Она обозналась в коридоре был сумрак и чад.
Я не к нему. Я к вам, сказал я.
Ах ты господи прости, а я подумала Виктор
Женщина кругло поклонилась мне, приглашая, и попятилась в комнату. Я вошел, встал у дверей и стащил берет, в углу под потолком висела икона, а перед нею на цепочке из канцелярских скрепок покачивалась стограммовая рюмка и в ней, накренясь к иконе, стояла и горела толстая стеариновая свечка.
Икона, цепочка из скрепок и эта наша парафиновая советская свеча подействовали на меня ободряюще, тут умели ладить со многим и разным, и я сказал:
В тридцать седьмом году в вашем дворе я украл петуха. Красный такой Случайно не знаете, чей он был?
Я только потом понял, что так нельзя было говорить, можно же напугать человека, но женщина, окинув меня взглядом, спокойно, хотя и не сразу, сказала:
Да это небось дядин Васин Дворника. Теперь он померши давно, царство ему небесное А вы что ж, с нужды али так на что взяли-то?
Я объяснил.
А кочеток ничего себе был? Справный?
По-моему, ничего Веселый такой, сказал я.
Дядин Васин. Один он держал тут А вы по тем временам прогадали. Четвертной надо было просить, раз уж
Она замолчала, скорбно глядя на меня, и было непонятно, за что меня осуждали: за то ли, что я продешевил петуха, или же за то, что украл его у дяди Васи.
Я думал может, заплатить кому-нибудь или вообще как-то уладить все, сказал я.
Бог знает, что вы буровите! суеверно прошептала старушка, но лицо ее вдруг стало таким, будто она только что умылась колодезной водой. Это кто ж от вас примет деньги заместо мертвого-то! Да и зачем нужно? Ну взяли когдась кочетка и взяли! Ить небось на пользу вышло? Что ж теперь вспоминать всякое!..
Она смотрела на меня как-то соучастно-родственно. Я шел по коридору, а она семенила рядом в своем белом платке и фартуке, беспокойная, раскрасневшаяся, и опасливо как бы нас не услыхали советовала мне шепотом, чтобы я больше никому и не говорил о петухе.

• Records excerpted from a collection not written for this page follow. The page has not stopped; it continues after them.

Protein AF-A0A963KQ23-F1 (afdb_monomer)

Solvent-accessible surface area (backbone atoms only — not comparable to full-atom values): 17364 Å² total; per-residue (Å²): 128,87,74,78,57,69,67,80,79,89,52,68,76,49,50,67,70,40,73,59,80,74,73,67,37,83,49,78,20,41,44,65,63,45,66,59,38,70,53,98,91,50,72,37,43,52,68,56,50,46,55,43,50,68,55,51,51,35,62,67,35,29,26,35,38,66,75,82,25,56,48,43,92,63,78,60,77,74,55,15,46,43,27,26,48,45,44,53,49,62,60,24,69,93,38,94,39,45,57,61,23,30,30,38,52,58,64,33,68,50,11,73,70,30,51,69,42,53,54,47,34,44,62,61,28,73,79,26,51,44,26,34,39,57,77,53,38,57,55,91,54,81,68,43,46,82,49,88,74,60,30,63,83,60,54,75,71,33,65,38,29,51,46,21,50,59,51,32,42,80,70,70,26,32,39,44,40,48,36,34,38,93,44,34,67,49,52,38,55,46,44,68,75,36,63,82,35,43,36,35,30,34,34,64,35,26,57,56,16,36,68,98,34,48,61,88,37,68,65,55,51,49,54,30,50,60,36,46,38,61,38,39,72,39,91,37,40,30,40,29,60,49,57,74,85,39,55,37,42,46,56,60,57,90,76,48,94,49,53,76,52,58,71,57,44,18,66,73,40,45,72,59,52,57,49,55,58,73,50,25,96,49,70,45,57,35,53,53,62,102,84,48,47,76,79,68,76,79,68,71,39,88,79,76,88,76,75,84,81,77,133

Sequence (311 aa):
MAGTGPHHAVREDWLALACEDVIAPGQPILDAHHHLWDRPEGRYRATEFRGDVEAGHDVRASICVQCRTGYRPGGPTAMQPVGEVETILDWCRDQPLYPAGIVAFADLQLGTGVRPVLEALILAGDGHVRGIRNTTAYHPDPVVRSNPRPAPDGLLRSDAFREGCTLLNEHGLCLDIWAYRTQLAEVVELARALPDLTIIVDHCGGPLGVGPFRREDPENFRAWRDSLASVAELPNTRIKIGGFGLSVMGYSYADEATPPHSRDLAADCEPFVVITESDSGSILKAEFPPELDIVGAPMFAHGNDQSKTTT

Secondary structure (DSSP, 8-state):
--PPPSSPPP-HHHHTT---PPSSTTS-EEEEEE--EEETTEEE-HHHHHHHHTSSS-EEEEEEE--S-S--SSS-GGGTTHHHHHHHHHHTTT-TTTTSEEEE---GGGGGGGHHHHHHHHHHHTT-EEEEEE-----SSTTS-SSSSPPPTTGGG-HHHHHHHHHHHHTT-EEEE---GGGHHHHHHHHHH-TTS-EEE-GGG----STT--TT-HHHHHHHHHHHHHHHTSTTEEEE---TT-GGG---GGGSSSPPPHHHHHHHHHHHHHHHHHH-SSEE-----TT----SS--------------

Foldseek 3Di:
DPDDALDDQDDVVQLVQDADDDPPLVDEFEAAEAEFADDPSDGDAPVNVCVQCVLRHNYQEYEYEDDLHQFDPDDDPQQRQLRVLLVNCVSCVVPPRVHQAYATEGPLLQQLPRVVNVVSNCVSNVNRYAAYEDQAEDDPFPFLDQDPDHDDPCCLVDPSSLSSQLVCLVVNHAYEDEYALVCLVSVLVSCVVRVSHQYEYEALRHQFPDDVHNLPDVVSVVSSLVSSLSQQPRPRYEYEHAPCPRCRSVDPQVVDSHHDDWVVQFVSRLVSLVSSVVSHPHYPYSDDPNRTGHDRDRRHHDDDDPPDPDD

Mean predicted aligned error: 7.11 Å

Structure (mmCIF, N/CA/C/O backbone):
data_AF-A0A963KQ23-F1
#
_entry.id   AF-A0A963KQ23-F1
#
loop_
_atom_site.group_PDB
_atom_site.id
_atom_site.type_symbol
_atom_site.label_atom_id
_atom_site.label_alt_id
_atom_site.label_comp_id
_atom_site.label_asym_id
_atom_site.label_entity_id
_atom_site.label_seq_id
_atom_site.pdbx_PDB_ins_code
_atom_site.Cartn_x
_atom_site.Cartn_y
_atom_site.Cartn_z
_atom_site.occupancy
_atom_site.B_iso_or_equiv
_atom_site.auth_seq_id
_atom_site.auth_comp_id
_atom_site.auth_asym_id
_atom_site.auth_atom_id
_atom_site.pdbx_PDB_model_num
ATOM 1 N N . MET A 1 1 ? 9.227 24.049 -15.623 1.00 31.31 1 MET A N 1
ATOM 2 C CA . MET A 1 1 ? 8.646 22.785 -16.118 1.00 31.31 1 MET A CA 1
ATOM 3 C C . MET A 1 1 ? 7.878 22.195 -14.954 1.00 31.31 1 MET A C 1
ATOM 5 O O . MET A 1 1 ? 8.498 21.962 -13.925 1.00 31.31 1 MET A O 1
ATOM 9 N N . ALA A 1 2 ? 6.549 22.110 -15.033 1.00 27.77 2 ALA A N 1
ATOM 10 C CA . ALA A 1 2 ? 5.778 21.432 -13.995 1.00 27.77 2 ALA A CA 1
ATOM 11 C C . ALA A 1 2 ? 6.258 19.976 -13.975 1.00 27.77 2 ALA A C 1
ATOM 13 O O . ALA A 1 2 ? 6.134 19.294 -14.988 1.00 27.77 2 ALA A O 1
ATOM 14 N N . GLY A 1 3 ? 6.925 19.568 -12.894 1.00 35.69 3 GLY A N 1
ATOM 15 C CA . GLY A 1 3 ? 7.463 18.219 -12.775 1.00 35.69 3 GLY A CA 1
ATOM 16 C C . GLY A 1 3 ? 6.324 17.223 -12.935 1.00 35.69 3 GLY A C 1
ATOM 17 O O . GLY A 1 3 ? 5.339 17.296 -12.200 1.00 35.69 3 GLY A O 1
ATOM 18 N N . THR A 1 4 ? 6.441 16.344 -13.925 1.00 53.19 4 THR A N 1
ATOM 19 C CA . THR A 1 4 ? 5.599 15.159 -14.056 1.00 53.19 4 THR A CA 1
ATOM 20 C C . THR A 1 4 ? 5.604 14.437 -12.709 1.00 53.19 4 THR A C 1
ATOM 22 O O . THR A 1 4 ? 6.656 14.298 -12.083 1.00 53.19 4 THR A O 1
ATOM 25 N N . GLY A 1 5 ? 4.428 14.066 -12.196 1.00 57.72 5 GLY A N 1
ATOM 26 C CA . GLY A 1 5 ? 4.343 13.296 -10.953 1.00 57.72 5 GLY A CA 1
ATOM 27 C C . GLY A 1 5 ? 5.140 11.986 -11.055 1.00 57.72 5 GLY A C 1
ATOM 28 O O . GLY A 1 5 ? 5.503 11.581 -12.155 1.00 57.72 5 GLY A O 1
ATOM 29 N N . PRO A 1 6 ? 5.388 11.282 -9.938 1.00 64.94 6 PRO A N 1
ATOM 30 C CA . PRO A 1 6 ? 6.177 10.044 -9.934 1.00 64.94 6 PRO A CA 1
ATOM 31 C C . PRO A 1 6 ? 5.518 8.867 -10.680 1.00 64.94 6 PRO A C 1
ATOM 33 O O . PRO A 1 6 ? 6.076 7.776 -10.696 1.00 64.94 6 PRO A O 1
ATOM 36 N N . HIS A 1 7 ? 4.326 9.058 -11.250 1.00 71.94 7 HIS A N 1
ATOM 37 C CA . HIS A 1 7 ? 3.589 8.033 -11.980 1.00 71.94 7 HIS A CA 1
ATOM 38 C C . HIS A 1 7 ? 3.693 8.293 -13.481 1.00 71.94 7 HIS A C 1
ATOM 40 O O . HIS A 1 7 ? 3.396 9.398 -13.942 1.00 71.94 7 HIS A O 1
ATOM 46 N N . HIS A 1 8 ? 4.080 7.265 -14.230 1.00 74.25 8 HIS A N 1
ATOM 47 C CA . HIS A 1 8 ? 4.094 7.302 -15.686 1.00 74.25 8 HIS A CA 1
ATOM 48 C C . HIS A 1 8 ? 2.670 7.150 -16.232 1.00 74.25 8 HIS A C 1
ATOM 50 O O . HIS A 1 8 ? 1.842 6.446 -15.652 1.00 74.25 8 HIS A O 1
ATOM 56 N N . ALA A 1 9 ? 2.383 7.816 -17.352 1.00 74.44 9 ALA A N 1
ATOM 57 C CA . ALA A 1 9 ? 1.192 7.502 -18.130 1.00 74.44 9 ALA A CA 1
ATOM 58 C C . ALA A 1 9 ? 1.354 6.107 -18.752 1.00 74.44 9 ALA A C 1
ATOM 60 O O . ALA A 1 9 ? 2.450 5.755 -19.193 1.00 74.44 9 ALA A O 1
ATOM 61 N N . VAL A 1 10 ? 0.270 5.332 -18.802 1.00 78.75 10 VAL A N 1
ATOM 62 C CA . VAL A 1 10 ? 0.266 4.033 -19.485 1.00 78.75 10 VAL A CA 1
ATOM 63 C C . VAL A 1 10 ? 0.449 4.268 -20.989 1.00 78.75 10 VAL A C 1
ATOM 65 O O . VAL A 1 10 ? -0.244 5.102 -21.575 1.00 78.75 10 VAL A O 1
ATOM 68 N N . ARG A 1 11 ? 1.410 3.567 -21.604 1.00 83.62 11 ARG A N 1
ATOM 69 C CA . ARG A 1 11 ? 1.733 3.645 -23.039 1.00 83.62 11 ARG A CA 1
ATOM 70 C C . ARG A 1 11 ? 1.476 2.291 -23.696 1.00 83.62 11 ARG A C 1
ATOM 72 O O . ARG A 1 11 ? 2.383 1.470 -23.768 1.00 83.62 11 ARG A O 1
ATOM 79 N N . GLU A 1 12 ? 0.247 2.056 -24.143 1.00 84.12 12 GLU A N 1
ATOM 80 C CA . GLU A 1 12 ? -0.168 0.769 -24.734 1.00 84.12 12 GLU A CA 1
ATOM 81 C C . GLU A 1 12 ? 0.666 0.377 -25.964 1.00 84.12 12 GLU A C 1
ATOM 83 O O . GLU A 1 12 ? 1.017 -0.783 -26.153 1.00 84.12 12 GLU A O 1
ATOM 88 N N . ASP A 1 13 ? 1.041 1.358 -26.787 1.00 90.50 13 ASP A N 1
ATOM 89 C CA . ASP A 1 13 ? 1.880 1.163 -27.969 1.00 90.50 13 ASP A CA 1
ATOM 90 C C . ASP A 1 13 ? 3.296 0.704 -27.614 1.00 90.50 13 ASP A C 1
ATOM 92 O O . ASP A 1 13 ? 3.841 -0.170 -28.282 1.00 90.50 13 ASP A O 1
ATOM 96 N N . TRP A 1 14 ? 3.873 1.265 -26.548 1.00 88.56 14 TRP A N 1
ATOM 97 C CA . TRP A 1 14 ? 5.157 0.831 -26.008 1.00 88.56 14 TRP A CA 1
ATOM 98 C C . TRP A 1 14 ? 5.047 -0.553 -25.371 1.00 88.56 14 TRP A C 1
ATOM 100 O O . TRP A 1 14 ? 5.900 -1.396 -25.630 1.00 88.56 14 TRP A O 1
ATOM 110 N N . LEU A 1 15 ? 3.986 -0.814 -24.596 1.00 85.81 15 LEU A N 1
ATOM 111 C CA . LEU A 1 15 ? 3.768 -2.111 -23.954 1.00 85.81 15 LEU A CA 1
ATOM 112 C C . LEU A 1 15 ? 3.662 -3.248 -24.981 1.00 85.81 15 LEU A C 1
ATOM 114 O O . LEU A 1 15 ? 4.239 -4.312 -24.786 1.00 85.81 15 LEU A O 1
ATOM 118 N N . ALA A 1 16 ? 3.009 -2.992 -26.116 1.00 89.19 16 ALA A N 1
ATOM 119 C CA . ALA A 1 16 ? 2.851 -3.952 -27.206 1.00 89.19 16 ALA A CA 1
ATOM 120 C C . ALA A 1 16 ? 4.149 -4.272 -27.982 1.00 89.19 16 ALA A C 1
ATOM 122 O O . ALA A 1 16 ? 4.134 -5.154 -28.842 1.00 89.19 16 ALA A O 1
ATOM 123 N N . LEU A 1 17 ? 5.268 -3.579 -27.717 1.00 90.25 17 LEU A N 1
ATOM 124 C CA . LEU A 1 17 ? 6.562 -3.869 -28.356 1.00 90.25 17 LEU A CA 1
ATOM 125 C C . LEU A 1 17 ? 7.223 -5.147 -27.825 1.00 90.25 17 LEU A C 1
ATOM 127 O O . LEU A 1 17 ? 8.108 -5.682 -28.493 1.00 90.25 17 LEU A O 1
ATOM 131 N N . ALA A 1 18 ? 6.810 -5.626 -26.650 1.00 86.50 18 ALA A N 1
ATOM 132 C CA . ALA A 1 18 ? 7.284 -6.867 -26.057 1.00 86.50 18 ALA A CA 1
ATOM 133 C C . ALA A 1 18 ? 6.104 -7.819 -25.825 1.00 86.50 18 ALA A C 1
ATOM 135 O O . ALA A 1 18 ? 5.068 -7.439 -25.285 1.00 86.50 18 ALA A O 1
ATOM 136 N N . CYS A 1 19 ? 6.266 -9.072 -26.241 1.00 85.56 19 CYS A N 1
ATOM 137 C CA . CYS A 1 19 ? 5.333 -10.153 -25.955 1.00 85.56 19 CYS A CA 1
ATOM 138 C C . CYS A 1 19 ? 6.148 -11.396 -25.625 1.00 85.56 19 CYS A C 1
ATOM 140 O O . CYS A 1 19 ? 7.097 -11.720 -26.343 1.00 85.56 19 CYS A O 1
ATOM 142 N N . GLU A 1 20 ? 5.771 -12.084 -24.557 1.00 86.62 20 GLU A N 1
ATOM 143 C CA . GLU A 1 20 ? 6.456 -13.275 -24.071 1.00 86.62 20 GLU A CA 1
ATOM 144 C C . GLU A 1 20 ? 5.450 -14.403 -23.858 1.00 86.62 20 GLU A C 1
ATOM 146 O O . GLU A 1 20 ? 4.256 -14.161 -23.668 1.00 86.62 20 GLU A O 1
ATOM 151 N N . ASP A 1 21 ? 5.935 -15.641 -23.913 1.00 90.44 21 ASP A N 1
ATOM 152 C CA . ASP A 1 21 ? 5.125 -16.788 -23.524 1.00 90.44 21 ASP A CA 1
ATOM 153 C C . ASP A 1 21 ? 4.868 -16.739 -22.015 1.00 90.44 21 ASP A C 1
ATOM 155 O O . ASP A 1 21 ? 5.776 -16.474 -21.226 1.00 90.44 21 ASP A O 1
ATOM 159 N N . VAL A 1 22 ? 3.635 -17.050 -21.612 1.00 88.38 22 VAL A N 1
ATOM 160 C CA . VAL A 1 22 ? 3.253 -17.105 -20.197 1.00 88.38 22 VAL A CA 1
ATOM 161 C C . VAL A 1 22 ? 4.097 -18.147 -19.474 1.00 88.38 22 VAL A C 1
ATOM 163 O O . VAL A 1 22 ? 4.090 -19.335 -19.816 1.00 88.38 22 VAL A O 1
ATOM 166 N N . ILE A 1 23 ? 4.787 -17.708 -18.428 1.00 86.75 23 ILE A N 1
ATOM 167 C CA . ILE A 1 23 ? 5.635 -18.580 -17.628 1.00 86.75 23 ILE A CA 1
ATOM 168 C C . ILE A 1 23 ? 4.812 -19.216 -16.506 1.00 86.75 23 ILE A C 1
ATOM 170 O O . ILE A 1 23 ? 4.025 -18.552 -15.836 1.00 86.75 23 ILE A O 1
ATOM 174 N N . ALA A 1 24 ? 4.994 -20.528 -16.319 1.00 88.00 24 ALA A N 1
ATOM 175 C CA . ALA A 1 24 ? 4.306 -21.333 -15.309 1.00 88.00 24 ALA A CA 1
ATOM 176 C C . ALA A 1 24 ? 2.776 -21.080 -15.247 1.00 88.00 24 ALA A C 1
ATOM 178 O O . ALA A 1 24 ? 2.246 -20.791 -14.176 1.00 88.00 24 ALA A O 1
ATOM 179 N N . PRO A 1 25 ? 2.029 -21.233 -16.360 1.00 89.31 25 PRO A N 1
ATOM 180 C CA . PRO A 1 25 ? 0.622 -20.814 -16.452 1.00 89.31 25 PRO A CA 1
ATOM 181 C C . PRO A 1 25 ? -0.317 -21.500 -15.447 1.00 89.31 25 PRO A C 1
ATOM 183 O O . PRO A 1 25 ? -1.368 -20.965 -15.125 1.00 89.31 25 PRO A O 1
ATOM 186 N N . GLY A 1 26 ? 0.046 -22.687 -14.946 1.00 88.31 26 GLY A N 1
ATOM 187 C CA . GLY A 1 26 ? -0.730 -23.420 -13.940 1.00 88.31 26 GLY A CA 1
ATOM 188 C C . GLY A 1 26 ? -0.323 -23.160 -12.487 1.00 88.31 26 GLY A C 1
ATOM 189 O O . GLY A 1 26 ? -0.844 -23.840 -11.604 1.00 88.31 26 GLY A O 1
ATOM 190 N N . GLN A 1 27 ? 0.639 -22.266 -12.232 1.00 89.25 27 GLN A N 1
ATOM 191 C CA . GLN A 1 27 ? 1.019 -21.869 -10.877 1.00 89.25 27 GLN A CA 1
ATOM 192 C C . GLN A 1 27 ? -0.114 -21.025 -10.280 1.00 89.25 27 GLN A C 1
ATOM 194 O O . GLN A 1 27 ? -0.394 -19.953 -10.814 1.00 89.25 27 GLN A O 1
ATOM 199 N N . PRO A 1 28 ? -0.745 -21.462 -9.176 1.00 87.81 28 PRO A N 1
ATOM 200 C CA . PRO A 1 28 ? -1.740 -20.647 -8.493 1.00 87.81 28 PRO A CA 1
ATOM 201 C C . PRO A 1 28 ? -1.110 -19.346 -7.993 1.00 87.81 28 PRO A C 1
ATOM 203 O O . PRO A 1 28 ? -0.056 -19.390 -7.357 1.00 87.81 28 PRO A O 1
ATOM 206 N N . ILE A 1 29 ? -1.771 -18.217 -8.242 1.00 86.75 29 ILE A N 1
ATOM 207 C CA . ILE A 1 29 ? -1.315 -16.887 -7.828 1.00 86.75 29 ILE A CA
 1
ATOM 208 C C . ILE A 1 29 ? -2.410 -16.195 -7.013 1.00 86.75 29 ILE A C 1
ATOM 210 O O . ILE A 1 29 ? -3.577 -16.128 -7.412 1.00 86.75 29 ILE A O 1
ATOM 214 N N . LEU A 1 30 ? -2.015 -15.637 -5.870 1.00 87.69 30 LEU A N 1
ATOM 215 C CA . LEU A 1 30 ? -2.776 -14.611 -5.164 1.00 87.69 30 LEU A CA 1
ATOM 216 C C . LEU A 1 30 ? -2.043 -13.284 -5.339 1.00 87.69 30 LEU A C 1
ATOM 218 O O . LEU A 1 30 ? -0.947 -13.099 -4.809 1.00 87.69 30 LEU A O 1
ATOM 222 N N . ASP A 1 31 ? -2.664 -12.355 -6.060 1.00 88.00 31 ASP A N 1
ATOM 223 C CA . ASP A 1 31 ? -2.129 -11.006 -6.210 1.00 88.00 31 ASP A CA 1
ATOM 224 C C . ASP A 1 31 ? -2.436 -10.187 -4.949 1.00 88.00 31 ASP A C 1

У ворот я встал спиной к липам и произнес горячую, бестолково благодарную речь старушке и всему двору. Я хотел проститься с нею именно здесь: нельзя же, чтобы она увидела мою «Волгу» новую, роскошно-небесную, черт бы ее взял! Но она, выслушав и приняв все, как свое законное, повлекла меня на улицу и там, не взглянув в сторону лип, сказала:
Не стыдись. Мы люди свои Садись и поезжай куда тебе надо!..
Я ехал в Ракитное большое полустепное село, затонувшее во ржи и сливовых садах. Мне не помнится, чтобы там стояли зимы: я унес оттуда никогда не потухающее солнце, речку, тугой перегуд шмелей в цветущей акации, запах повилики и мяты в чужих садах и огородах. И еще я унес песни. В Ракитном они не пелись, а «кричались». Их кричали гуртом на свадьбах и в хороводах, кричали в одиночку на дворах и в поле. Они были трех сортов величальные, протяжные и страдательные. Эти выводились парнями и девками под гармошку как караул, но в моей памяти они улеглись навеки рядом со стихами Пушкина и Есенина.